### EXERCISE DESCRIPTION
In the listing below, find the line holding "ATOM 117 C C" and the line holding "ATOM 135 O O". Write out those two lines and all lines between, exactly, and nothing more.

### RECORDED INFORMATION
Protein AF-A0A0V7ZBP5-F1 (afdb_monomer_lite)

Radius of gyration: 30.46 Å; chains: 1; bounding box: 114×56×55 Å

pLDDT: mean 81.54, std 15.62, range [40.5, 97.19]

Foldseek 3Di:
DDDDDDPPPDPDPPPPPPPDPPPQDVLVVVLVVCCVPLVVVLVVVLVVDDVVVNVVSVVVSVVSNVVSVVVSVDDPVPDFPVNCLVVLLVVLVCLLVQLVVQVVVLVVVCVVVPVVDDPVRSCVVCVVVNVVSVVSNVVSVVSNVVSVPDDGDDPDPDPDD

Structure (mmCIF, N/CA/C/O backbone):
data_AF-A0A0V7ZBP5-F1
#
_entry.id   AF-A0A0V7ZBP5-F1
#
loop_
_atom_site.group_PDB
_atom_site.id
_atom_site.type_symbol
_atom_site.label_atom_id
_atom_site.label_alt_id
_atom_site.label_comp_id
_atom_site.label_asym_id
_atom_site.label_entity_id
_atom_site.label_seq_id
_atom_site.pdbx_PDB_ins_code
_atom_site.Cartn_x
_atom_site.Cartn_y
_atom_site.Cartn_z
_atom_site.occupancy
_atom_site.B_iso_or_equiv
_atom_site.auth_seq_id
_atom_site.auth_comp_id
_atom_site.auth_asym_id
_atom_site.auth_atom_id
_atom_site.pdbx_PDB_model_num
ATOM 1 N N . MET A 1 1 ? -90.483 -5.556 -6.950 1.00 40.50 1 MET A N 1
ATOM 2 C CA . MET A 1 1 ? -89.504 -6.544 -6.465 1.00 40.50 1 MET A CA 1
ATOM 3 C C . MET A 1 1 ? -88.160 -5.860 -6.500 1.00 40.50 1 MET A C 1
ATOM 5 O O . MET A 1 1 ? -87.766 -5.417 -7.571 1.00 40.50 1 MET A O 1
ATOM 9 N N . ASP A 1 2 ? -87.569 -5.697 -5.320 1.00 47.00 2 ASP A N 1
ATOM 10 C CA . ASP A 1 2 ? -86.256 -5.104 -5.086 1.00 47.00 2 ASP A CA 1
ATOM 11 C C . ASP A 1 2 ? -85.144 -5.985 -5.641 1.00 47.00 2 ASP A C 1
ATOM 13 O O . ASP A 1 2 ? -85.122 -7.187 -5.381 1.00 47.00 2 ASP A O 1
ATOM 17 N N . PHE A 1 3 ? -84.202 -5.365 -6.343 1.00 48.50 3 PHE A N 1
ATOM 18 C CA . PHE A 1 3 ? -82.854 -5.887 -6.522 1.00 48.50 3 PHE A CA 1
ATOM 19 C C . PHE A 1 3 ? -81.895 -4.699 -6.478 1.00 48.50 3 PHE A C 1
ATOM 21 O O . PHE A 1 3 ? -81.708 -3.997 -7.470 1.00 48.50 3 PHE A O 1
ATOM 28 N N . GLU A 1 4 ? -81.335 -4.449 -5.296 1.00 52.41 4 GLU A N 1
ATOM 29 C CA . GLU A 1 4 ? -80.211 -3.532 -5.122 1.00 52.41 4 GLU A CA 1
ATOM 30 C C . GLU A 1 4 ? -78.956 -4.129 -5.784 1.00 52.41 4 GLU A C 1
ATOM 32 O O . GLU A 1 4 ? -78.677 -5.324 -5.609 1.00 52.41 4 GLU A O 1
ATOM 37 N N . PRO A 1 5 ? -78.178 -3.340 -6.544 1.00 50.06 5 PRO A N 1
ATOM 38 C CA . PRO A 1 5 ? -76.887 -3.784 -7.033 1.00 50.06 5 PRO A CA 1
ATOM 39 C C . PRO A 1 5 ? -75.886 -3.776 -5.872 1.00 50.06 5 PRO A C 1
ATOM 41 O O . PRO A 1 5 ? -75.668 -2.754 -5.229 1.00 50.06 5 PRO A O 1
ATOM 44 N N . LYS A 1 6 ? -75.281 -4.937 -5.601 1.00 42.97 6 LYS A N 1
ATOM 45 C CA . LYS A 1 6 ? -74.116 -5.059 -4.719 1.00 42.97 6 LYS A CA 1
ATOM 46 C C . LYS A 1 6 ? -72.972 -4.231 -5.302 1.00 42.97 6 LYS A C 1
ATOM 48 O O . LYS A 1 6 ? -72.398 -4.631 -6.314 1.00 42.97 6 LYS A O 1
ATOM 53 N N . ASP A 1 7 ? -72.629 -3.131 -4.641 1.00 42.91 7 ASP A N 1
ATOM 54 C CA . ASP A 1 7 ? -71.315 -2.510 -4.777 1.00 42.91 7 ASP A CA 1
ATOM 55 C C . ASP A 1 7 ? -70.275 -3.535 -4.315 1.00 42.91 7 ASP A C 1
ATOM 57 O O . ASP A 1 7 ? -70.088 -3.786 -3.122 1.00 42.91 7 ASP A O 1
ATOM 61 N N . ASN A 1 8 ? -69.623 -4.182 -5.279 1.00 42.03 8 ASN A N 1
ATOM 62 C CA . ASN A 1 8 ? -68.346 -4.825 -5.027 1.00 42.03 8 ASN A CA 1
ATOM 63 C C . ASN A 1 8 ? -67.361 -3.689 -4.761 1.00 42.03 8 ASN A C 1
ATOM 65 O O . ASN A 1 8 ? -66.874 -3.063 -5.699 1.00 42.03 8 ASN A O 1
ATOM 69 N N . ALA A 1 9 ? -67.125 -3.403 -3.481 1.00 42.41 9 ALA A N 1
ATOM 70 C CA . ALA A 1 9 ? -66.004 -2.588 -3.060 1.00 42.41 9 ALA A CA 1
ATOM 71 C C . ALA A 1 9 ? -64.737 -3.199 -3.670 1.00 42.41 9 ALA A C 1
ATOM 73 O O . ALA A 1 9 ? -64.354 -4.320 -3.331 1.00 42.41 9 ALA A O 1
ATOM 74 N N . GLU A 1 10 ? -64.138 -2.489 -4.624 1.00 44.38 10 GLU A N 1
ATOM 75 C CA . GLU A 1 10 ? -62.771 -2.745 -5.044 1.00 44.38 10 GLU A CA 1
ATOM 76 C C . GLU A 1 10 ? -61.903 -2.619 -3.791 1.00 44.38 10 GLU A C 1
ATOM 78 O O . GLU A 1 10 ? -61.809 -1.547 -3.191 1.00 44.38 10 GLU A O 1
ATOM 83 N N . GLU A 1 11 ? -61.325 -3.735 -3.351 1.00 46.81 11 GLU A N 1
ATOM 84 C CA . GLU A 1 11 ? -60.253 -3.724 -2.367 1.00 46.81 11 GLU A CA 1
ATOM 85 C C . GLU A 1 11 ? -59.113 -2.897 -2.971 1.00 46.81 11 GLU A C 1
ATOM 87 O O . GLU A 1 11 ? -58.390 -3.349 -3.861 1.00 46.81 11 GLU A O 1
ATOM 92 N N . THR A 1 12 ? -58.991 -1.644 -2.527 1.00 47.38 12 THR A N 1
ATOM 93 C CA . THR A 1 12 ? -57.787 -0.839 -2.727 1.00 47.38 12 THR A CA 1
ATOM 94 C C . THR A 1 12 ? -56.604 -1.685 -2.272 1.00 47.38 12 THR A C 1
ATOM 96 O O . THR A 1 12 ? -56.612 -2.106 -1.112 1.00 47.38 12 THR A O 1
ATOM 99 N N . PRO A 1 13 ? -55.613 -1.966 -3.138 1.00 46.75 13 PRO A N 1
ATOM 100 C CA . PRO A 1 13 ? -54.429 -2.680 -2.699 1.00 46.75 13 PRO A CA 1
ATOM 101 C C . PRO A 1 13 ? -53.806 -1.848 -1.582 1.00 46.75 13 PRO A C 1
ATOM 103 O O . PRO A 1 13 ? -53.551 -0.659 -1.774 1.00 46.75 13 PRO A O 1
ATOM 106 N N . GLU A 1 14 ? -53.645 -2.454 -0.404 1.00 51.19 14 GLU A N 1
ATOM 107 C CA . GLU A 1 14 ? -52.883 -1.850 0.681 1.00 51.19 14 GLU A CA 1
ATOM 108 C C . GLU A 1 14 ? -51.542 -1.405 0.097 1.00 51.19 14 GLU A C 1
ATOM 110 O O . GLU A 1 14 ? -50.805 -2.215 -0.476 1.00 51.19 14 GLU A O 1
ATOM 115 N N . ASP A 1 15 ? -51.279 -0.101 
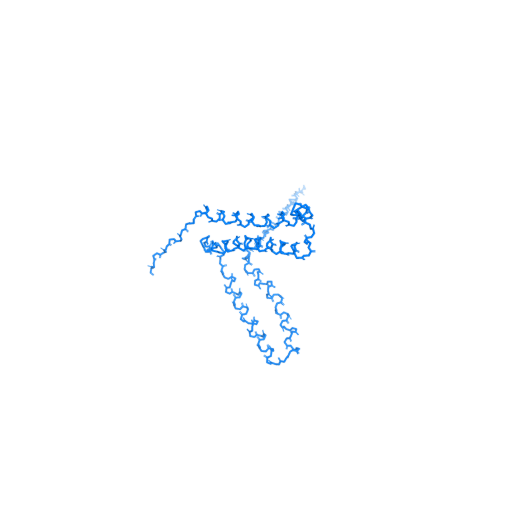0.177 1.00 51.62 15 ASP A N 1
ATOM 116 C CA . ASP A 1 15 ? -49.998 0.495 -0.169 1.00 51.62 15 ASP A CA 1
ATOM 117 C C . ASP A 1 15 ? -48.971 -0.171 0.753 1.00 51.62 15 ASP A C 1
ATOM 119 O O . ASP A 1 15 ? -48.835 0.168 1.930 1.00 51.62 15 ASP A O 1
ATOM 123 N N . LEU A 1 16 ? -48.316 -1.218 0.248 1.00 55.81 16 LEU A N 1
ATOM 124 C CA . LEU A 1 16 ? -47.164 -1.814 0.895 1.00 55.81 16 LEU A CA 1
ATOM 125 C C . LEU A 1 16 ? -46.108 -0.715 0.910 1.00 55.81 16 LEU A C 1
ATOM 127 O O . LEU A 1 16 ? -45.390 -0.534 -0.074 1.00 55.81 16 LEU A O 1
ATOM 131 N N . GLU A 1 17 ? -46.038 0.037 2.012 1.00 58.66 17 GLU A N 1
ATOM 132 C CA . GLU A 1 17 ? -44.916 0.910 2.320 1.00 58.66 17 GLU A CA 1
ATOM 133 C C . GLU A 1 17 ? -43.664 0.031 2.301 1.00 58.66 17 GLU A C 1
ATOM 135 O O . GLU A 1 17 ? -43.306 -0.635 3.276 1.00 58.66 17 GLU A O 1
ATOM 140 N N . PHE A 1 18 ? -43.009 -0.022 1.141 1.00 62.66 18 PHE A N 1
ATOM 141 C CA . PHE A 1 18 ? -41.665 -0.544 1.014 1.00 62.66 18 PHE A CA 1
ATOM 142 C C . PHE A 1 18 ? -40.796 0.353 1.884 1.00 62.66 18 PHE A C 1
ATOM 144 O O . PHE A 1 18 ? -40.372 1.424 1.455 1.00 62.66 18 PHE A O 1
ATOM 151 N N . ALA A 1 19 ? -40.579 -0.070 3.129 1.00 64.44 19 ALA A N 1
ATOM 152 C CA . ALA A 1 19 ? -39.665 0.594 4.032 1.00 64.44 19 ALA A CA 1
ATOM 153 C C . ALA A 1 19 ? -38.317 0.704 3.315 1.00 64.44 19 ALA A C 1
ATOM 155 O O . ALA A 1 19 ? -37.676 -0.313 3.026 1.00 64.44 19 ALA A O 1
ATOM 156 N N . GLU A 1 20 ? -37.914 1.932 2.979 1.00 63.62 20 GLU A N 1
ATOM 157 C CA . GLU A 1 20 ? -36.591 2.171 2.423 1.00 63.62 20 GLU A CA 1
ATOM 158 C C . GLU A 1 20 ? -35.570 1.550 3.384 1.00 63.62 20 GLU A C 1
ATOM 160 O O . GLU A 1 20 ? -35.621 1.811 4.594 1.00 63.62 20 GLU A O 1
ATOM 165 N N . PRO A 1 21 ? -34.667 0.682 2.895 1.00 63.62 21 PRO A N 1
ATOM 166 C CA . PRO A 1 21 ? -33.686 0.062 3.762 1.00 63.62 21 PRO A CA 1
ATOM 167 C C . PRO A 1 21 ? -32.879 1.173 4.427 1.00 63.62 21 PRO A C 1
ATO
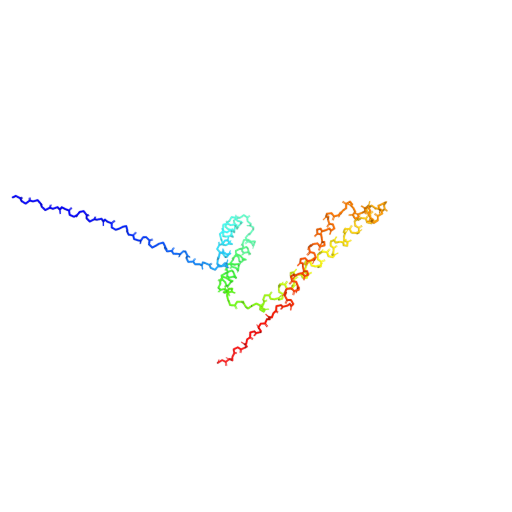M 169 O O . PRO A 1 21 ? -32.298 2.019 3.745 1.00 63.62 21 PRO A O 1
ATOM 172 N N . GLN A 1 22 ? -32.849 1.169 5.764 1.00 65.88 22 GLN A N 1
ATOM 173 C CA . GLN A 1 22 ? -32.037 2.111 6.525 1.00 65.88 22 GLN A CA 1
ATOM 174 C C . GLN A 1 22 ? -30.621 2.113 5.952 1.00 65.88 22 GLN A C 1
ATOM 176 O O . GLN A 1 22 ? -29.976 1.066 5.835 1.00 65.88 22 GLN A O 1
ATOM 181 N N . LYS A 1 23 ? -30.161 3.298 5.552 1.00 73.62 23 LYS A N 1
ATOM 182 C CA . LYS A 1 23 ? -28.859 3.511 4.927 1.00 73.62 23 LYS A CA 1
ATOM 183 C C . LYS A 1 23 ? -27.767 3.228 5.963 1.00 73.62 23 LYS A C 1
ATOM 185 O O . LYS A 1 23 ? -27.369 4.121 6.703 1.00 73.62 23 LYS A O 1
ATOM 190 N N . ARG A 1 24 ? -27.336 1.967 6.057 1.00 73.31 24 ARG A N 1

### ANSWER SPACE
ATOM 117 C C . ASP A 1 15 ? -48.971 -0.171 0.753 1.00 51.62 15 ASP A C 1
ATOM 119 O O . ASP A 1 15 ? -48.835 0.168 1.930 1.00 51.62 15 ASP A O 1
ATOM 123 N N . LEU A 1 16 ? -48.316 -1.218 0.248 1.00 55.81 16 LEU A N 1
ATOM 124 C CA . LEU A 1 16 ? -47.164 -1.814 0.895 1.00 55.81 16 LEU A CA 1
ATOM 125 C C . LEU A 1 16 ? -46.108 -0.715 0.910 1.00 55.81 16 LEU A C 1
ATOM 127 O O . LEU A 1 16 ? -45.390 -0.534 -0.074 1.00 55.81 16 LEU A O 1
ATOM 131 N N . GLU A 1 17 ? -46.038 0.037 2.012 1.00 58.66 17 GLU A N 1
ATOM 132 C CA . GLU A 1 17 ? -44.916 0.910 2.320 1.00 58.66 17 GLU A CA 1
ATOM 133 C C . GLU A 1 17 ? -43.664 0.031 2.301 1.00 58.66 17 GLU A C 1
ATOM 135 O O . GLU A 1 17 ? -43.306 -0.635 3.276 1.00 58.66 17 GLU A O 1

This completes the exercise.